4. You already have more information than you can use.

Despite the calls to increase the reach of the surveillance state that immediately followed the Paris attacks earlier this month, there is absolutely no evidence that further surveillance would have thwarted the attackers or indeed that the attackers were using encryption at all. If you’re going to go through everyone’s encrypted communications, you still have to sort through the enormous haystack of perfectly harmless Facebook and WhatsApp chats, PayPal purchases, emails, and other communications that you think your terror needle is hiding in. Good luck with that. I work in natural language processing, specifically natural language semantics — the problem of getting computers to figure out what a written passage means — and the field is definitely not there yet. Sussing out meaning even in a single problem domain, like medicine, is a fiendishly difficult problem. If your policy decisions rely on the availability of general AI, your policy is going to fail. And since we’ve already established that the bad guys won’t even use your fancy key escrow system, your policy is about sifting through a stack of all hay and no needles to begin with.
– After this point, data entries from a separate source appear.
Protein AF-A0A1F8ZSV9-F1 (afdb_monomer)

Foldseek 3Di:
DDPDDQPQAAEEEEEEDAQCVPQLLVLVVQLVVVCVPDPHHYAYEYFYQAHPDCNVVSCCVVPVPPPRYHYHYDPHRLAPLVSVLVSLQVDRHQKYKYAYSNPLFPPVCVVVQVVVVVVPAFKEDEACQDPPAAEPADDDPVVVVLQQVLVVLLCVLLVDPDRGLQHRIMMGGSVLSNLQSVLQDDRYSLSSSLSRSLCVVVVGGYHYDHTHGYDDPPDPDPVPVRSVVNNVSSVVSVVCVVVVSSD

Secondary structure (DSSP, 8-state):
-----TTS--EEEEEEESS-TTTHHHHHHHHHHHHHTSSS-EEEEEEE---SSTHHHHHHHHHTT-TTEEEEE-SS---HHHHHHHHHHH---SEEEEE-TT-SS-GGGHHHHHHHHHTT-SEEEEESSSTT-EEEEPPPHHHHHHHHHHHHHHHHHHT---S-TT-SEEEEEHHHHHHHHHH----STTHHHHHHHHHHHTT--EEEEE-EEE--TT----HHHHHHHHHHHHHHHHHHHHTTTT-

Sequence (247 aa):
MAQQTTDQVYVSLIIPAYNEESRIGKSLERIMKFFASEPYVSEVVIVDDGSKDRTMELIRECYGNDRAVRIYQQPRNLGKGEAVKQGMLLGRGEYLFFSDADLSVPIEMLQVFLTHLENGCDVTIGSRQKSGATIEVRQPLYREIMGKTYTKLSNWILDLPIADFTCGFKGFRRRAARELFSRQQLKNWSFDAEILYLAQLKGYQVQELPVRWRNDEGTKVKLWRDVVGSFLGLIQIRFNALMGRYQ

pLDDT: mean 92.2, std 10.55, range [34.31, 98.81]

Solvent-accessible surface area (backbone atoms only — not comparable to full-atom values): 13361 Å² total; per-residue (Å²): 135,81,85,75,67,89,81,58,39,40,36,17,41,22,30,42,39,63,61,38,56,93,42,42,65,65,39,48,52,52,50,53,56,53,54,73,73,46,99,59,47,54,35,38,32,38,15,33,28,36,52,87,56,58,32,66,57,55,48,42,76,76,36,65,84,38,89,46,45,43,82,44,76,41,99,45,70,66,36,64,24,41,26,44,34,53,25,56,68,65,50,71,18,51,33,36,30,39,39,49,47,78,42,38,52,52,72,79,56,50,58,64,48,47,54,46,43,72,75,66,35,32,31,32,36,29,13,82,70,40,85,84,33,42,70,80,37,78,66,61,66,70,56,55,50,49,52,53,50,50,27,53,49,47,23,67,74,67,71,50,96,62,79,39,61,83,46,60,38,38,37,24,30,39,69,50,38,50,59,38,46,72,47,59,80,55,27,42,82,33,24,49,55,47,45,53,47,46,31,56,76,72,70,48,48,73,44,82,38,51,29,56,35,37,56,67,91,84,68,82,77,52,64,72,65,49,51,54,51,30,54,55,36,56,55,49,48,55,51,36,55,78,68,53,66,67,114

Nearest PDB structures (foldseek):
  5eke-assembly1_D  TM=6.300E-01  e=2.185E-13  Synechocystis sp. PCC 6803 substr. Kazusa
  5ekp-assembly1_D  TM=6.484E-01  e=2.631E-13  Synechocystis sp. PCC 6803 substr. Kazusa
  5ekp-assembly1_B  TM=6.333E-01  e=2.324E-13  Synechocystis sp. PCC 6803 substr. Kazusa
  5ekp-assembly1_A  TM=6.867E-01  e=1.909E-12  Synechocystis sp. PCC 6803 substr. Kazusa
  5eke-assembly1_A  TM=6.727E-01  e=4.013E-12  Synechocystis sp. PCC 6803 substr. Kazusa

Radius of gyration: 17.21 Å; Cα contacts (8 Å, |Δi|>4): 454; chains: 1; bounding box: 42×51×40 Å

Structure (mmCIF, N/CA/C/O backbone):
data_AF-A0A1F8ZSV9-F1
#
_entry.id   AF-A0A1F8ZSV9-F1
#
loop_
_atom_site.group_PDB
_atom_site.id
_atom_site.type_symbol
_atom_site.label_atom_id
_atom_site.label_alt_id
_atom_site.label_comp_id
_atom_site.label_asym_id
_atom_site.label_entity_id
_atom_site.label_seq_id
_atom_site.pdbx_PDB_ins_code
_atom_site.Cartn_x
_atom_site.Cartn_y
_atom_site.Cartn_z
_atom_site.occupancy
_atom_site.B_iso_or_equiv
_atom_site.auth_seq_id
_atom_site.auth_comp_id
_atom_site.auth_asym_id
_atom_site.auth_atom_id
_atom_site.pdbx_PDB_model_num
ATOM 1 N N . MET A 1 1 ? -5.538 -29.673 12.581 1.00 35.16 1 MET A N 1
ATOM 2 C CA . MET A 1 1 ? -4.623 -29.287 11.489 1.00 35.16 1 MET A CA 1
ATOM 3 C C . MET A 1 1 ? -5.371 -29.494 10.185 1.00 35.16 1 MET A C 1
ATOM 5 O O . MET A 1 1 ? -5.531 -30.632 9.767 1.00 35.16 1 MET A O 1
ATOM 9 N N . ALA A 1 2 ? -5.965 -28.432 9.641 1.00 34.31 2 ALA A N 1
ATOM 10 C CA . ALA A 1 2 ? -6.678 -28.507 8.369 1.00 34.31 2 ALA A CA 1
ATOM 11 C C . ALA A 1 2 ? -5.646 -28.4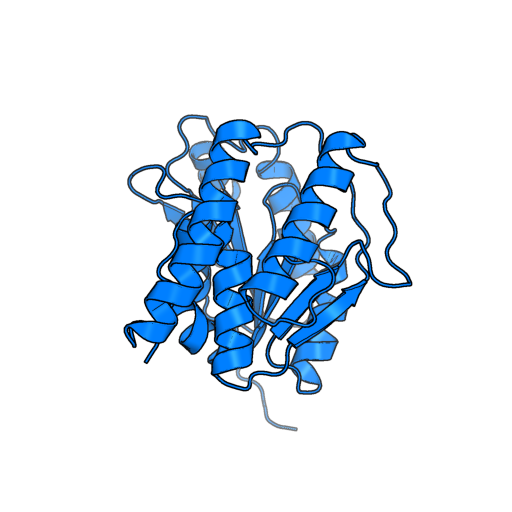87 7.237 1.00 34.31 2 ALA A C 1
ATOM 13 O O . ALA A 1 2 ? -4.753 -27.644 7.236 1.00 34.31 2 ALA A O 1
ATOM 14 N N . GLN A 1 3 ? -5.750 -29.442 6.317 1.00 34.97 3 GLN A N 1
ATOM 15 C CA . GLN A 1 3 ? -4.959 -29.490 5.093 1.00 34.97 3 GLN A CA 1
ATOM 16 C C . GLN A 1 3 ? -5.287 -28.242 4.260 1.00 34.97 3 GLN A C 1
ATOM 18 O O . GLN A 1 3 ? -6.352 -28.165 3.651 1.00 34.97 3 GLN A O 1
ATOM 23 N N . GLN A 1 4 ? -4.402 -27.241 4.279 1.00 42.28 4 GLN A N 1
ATOM 24 C CA . GLN A 1 4 ? -4.448 -26.125 3.338 1.00 42.28 4 GLN A CA 1
ATOM 25 C C . GLN A 1 4 ? -4.192 -26.689 1.940 1.00 42.28 4 GLN A C 1
ATOM 27 O O . GLN A 1 4 ? -3.144 -27.271 1.669 1.00 42.28 4 GLN A O 1
ATOM 32 N N . THR A 1 5 ? -5.176 -26.548 1.058 1.00 43.50 5 THR A N 1
ATOM 33 C CA . THR A 1 5 ? -5.032 -26.804 -0.374 1.00 43.50 5 THR A CA 1
ATOM 34 C C . THR A 1 5 ? -3.862 -25.987 -0.917 1.00 43.50 5 THR A C 1
ATOM 36 O O . THR A 1 5 ? -3.904 -24.759 -0.899 1.00 43.50 5 THR A O 1
ATOM 39 N N . THR A 1 6 ? -2.838 -26.676 -1.415 1.00 54.69 6 THR A N 1
ATOM 40 C CA . THR A 1 6 ? -1.553 -26.143 -1.901 1.00 54.69 6 THR A CA 1
ATOM 41 C C . THR A 1 6 ? -1.644 -25.176 -3.090 1.00 54.69 6 THR A C 1
ATOM 43 O O . THR A 1 6 ? -0.623 -24.634 -3.491 1.00 54.69 6 THR A O 1
ATOM 46 N N . ASP A 1 7 ? -2.839 -24.922 -3.630 1.00 62.47 7 ASP A N 1
ATOM 47 C CA . ASP A 1 7 ? -3.069 -24.042 -4.789 1.00 62.47 7 ASP A CA 1
ATOM 48 C C . ASP A 1 7 ? -3.673 -22.672 -4.436 1.00 62.47 7 ASP A C 1
ATOM 50 O O . ASP A 1 7 ? -3.822 -21.810 -5.307 1.00 62.47 7 ASP A O 1
ATOM 54 N N . GLN A 1 8 ? -4.057 -22.432 -3.178 1.00 87.56 8 GLN A N 1
ATOM 55 C CA . GLN A 1 8 ? -4.635 -21.145 -2.796 1.00 87.56 8 GLN A CA 1
ATOM 56 C C . GLN A 1 8 ? -3.530 -20.125 -2.502 1.00 87.56 8 GLN A C 1
ATOM 58 O O . GLN A 1 8 ? -2.727 -20.312 -1.593 1.00 87.56 8 GLN A O 1
ATOM 63 N N . VAL A 1 9 ? -3.525 -19.011 -3.241 1.00 96.31 9 VAL A N 1
ATOM 64 C CA . VAL A 1 9 ? -2.631 -17.878 -2.963 1.00 96.31 9 VAL A CA 1
ATOM 65 C C . VAL A 1 9 ? -2.884 -17.382 -1.537 1.00 96.31 9 VAL A C 1
ATOM 67 O O . VAL A 1 9 ? -4.006 -16.992 -1.194 1.00 96.31 9 VAL A O 1
ATOM 70 N N . TYR A 1 10 ? -1.838 -17.391 -0.717 1.00 98.12 10 TYR A N 1
ATOM 71 C CA . TYR A 1 10 ? -1.877 -16.949 0.671 1.00 98.12 10 TYR A CA 1
ATOM 72 C C . TYR A 1 10 ? -1.667 -15.438 0.767 1.00 98.12 10 TYR A C 1
ATOM 74 O O . TYR A 1 10 ? -2.477 -14.736 1.371 1.00 98.12 10 TYR A O 1
ATOM 82 N N . VAL A 1 11 ? -0.651 -14.918 0.070 1.00 98.62 11 VAL A N 1
ATOM 83 C CA . VAL A 1 11 ? -0.303 -13.490 0.059 1.00 98.62 11 VAL A CA 1
ATOM 84 C C . VAL A 1 11 ? -0.359 -12.923 -1.357 1.00 98.62 11 VAL A C 1
ATOM 86 O O . VAL A 1 11 ? 0.274 -13.454 -2.264 1.00 98.62 11 VAL A O 1
ATOM 89 N N . SER A 1 12 ? -1.068 -11.807 -1.543 1.00 98.81 12 SER A N 1
ATOM 90 C CA . SER A 1 12 ? -0.916 -10.957 -2.733 1.00 98.81 12 SER A CA 1
ATOM 91 C C . SER A 1 12 ? -0.169 -9.684 -2.369 1.00 98.81 12 SER A C 1
ATOM 93 O O . SER A 1 12 ? -0.615 -8.952 -1.485 1.00 98.81 12 SER A O 1
ATOM 95 N N . LEU A 1 13 ? 0.898 -9.363 -3.097 1.00 98.81 13 LEU A N 1
ATOM 96 C CA . LEU A 1 13 ? 1.551 -8.059 -3.025 1.00 98.81 13 LEU A CA 1
ATOM 97 C C . LEU A 1 13 ? 1.200 -7.215 -4.247 1.00 98.81 13 LEU A C 1
ATOM 99 O O . LEU A 1 13 ? 1.527 -7.561 -5.376 1.00 98.81 13 LEU A O 1
ATOM 103 N N . ILE A 1 14 ? 0.554 -6.085 -4.011 1.00 98.81 14 ILE A N 1
ATOM 104 C CA . ILE A 1 14 ? 0.154 -5.118 -5.019 1.00 98.81 14 ILE A CA 1
ATOM 105 C C . ILE A 1 14 ? 1.258 -4.066 -5.144 1.00 98.81 14 ILE A C 1
ATOM 107 O O . ILE A 1 14 ? 1.594 -3.396 -4.166 1.00 98.81 14 ILE A O 1
ATOM 111 N N . ILE A 1 15 ? 1.778 -3.881 -6.356 1.00 98.38 15 ILE A N 1
ATOM 112 C CA . ILE A 1 15 ? 2.777 -2.856 -6.676 1.00 98.38 15 ILE A CA 1
ATOM 113 C C . ILE A 1 15 ? 2.182 -1.890 -7.711 1.00 98.38 15 ILE A C 1
ATOM 115 O O . ILE A 1 15 ? 2.160 -2.214 -8.902 1.00 98.38 15 ILE A O 1
ATOM 119 N N . PRO A 1 16 ? 1.670 -0.713 -7.301 1.00 97.81 16 PRO A N 1
ATOM 120 C CA . PRO A 1 16 ? 1.336 0.345 -8.243 1.00 97.81 16 PRO A CA 1
ATOM 121 C C . PRO A 1 16 ? 2.626 0.922 -8.846 1.00 97.81 16 PRO A C 1
ATOM 123 O O . PRO A 1 16 ? 3.566 1.243 -8.118 1.00 97.81 16 PRO A O 1
ATOM 126 N N . ALA A 1 17 ? 2.663 1.088 -10.165 1.00 96.94 17 ALA A N 1
ATOM 127 C CA . ALA A 1 17 ? 3.818 1.610 -10.888 1.00 96.94 17 ALA A CA 1
ATOM 128 C C . ALA A 1 17 ? 3.407 2.750 -11.829 1.00 96.94 17 ALA A C 1
ATOM 130 O O . ALA A 1 17 ? 2.401 2.660 -12.532 1.00 96.94 17 ALA A O 1
ATOM 131 N N . TYR A 1 18 ? 4.190 3.831 -11.841 1.00 96.38 18 TYR A N 1
ATOM 132 C CA . TYR A 1 18 ? 4.056 4.912 -12.815 1.00 96.38 18 TYR A CA 1
ATOM 133 C C . TYR A 1 18 ? 5.407 5.575 -13.081 1.00 96.38 18 TYR A C 1
ATOM 135 O O . TYR A 1 18 ? 5.916 6.337 -12.256 1.00 96.38 18 TYR A O 1
ATOM 143 N N . ASN A 1 19 ? 5.957 5.334 -14.266 1.00 96.00 19 ASN A N 1
ATOM 144 C CA . ASN A 1 19 ? 7.272 5.808 -14.686 1.00 96.00 19 ASN A CA 1
ATOM 145 C C . ASN A 1 19 ? 8.408 5.434 -13.708 1.00 96.00 19 ASN A C 1
ATOM 147 O O . ASN A 1 19 ? 9.098 6.305 -13.157 1.00 96.00 19 ASN A O 1
ATOM 151 N N . GLU A 1 20 ? 8.547 4.135 -13.458 1.00 94.88 20 GLU A N 1
ATOM 152 C CA . GLU A 1 20 ? 9.478 3.512 -12.517 1.00 94.88 20 GLU A CA 1
ATOM 153 C C . GLU A 1 20 ? 10.625 2.745 -13.202 1.00 94.88 20 GLU A C 1
ATOM 155 O O . GLU A 1 20 ? 11.252 1.893 -12.569 1.00 94.88 20 GLU A O 1
ATOM 160 N N . GLU A 1 21 ? 10.948 3.043 -14.468 1.00 94.94 21 GLU A N 1
ATOM 161 C CA . GLU A 1 21 ? 11.933 2.282 -15.258 1.00 94.94 21 GLU A CA 1
ATOM 162 C C . GLU A 1 21 ? 13.308 2.149 -14.578 1.00 94.94 21 GLU A C 1
ATOM 164 O O . GLU A 1 21 ? 13.986 1.134 -14.720 1.00 94.94 21 GLU A O 1
ATOM 169 N N . SER A 1 22 ? 13.706 3.144 -13.780 1.00 93.19 22 SER A N 1
ATOM 170 C CA . SER A 1 22 ? 15.005 3.168 -13.103 1.00 93.19 22 SER A CA 1
ATOM 171 C C . SER A 1 22 ? 15.094 2.268 -11.867 1.00 93.19 22 SER A C 1
ATOM 173 O O . SER A 1 22 ? 16.204 1.974 -11.414 1.00 93.19 22 SER A O 1
ATOM 175 N N . ARG A 1 23 ? 13.956 1.836 -11.304 1.00 92.38 23 ARG A N 1
ATOM 176 C CA . ARG A 1 23 ? 13.909 1.091 -10.031 1.00 92.38 23 ARG A CA 1
ATOM 177 C C . ARG A 1 23 ? 13.134 -0.220 -10.092 1.00 92.38 23 ARG A C 1
ATOM 179 O O . ARG A 1 23 ? 13.503 -1.154 -9.382 1.00 92.38 23 ARG A O 1
ATOM 186 N N . ILE A 1 24 ? 12.108 -0.315 -10.942 1.00 94.81 24 ILE A N 1
ATOM 187 C CA . ILE A 1 24 ? 11.126 -1.407 -10.904 1.00 94.81 24 ILE A CA 1
ATOM 188 C C . ILE A 1 24 ? 11.773 -2.790 -11.028 1.00 94.81 24 ILE A C 1
ATOM 190 O O . ILE A 1 24 ? 11.413 -3.691 -10.277 1.00 94.81 24 ILE A O 1
ATOM 194 N N . GLY A 1 25 ? 12.785 -2.946 -11.890 1.00 94.12 25 GLY A N 1
ATOM 195 C CA . GLY A 1 25 ? 13.484 -4.222 -12.075 1.00 94.12 25 GLY A CA 1
ATOM 196 C C . GLY A 1 25 ? 14.137 -4.736 -10.787 1.00 94.12 25 GLY A C 1
ATOM 197 O O . GLY A 1 25 ? 13.869 -5.861 -10.371 1.00 94.12 25 GLY A O 1
ATOM 198 N N . LYS A 1 26 ? 14.919 -3.884 -10.105 1.00 94.12 26 LYS A N 1
ATOM 199 C CA . LYS A 1 26 ? 15.591 -4.230 -8.836 1.00 94.12 26 LYS A CA 1
ATOM 200 C C . LYS A 1 26 ? 14.590 -4.505 -7.715 1.00 94.12 26 LYS A C 1
ATOM 202 O O . LYS A 1 26 ? 14.793 -5.413 -6.911 1.00 94.12 26 LYS A O 1
ATOM 207 N N . SER A 1 27 ? 13.514 -3.721 -7.653 1.00 95.50 27 SER A N 1
ATOM 208 C CA . SER A 1 27 ? 12.459 -3.920 -6.659 1.00 95.50 27 SER A CA 1
ATOM 209 C C . SER A 1 27 ? 11.761 -5.264 -6.845 1.00 95.50 27 SER A C 1
ATOM 211 O O . SER A 1 27 ? 11.611 -6.009 -5.879 1.00 95.50 27 SER A O 1
ATOM 213 N N . LEU A 1 28 ? 11.386 -5.606 -8.081 1.00 96.62 28 LEU A N 1
ATOM 214 C CA . LEU A 1 28 ? 10.755 -6.888 -8.387 1.00 96.62 28 LEU A CA 1
ATOM 215 C C . LEU A 1 28 ? 11.699 -8.060 -8.123 1.00 96.62 28 LEU A C 1
ATOM 217 O O . LEU A 1 28 ? 11.276 -9.019 -7.493 1.00 96.62 28 LEU A O 1
ATOM 221 N N . GLU A 1 29 ? 12.978 -7.963 -8.490 1.00 96.38 29 GLU A N 1
ATOM 222 C CA . GLU A 1 29 ? 13.964 -9.008 -8.178 1.00 96.38 29 GLU A CA 1
ATOM 223 C C . GLU A 1 29 ? 14.014 -9.300 -6.669 1.00 96.38 29 GLU A C 1
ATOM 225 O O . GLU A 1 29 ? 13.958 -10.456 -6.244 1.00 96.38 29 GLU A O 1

How does this help anyone?


I could go on, and perhaps I will, if journalists and politicians can get it into their heads that banging their heads against the same wall they’ve been banging them into since 1993 isn’t going to get them any better results. “Impossible to do securely,” when you’re talking about a security system, means impossible full stop. Backdoored encryption is not a viable solution, for technological reasons. The fact that the reasons key escrow is not a viable solution are partially social does not make it any less impossible of a solution. Give the public and the business world a break, America, and stop calling for either of them.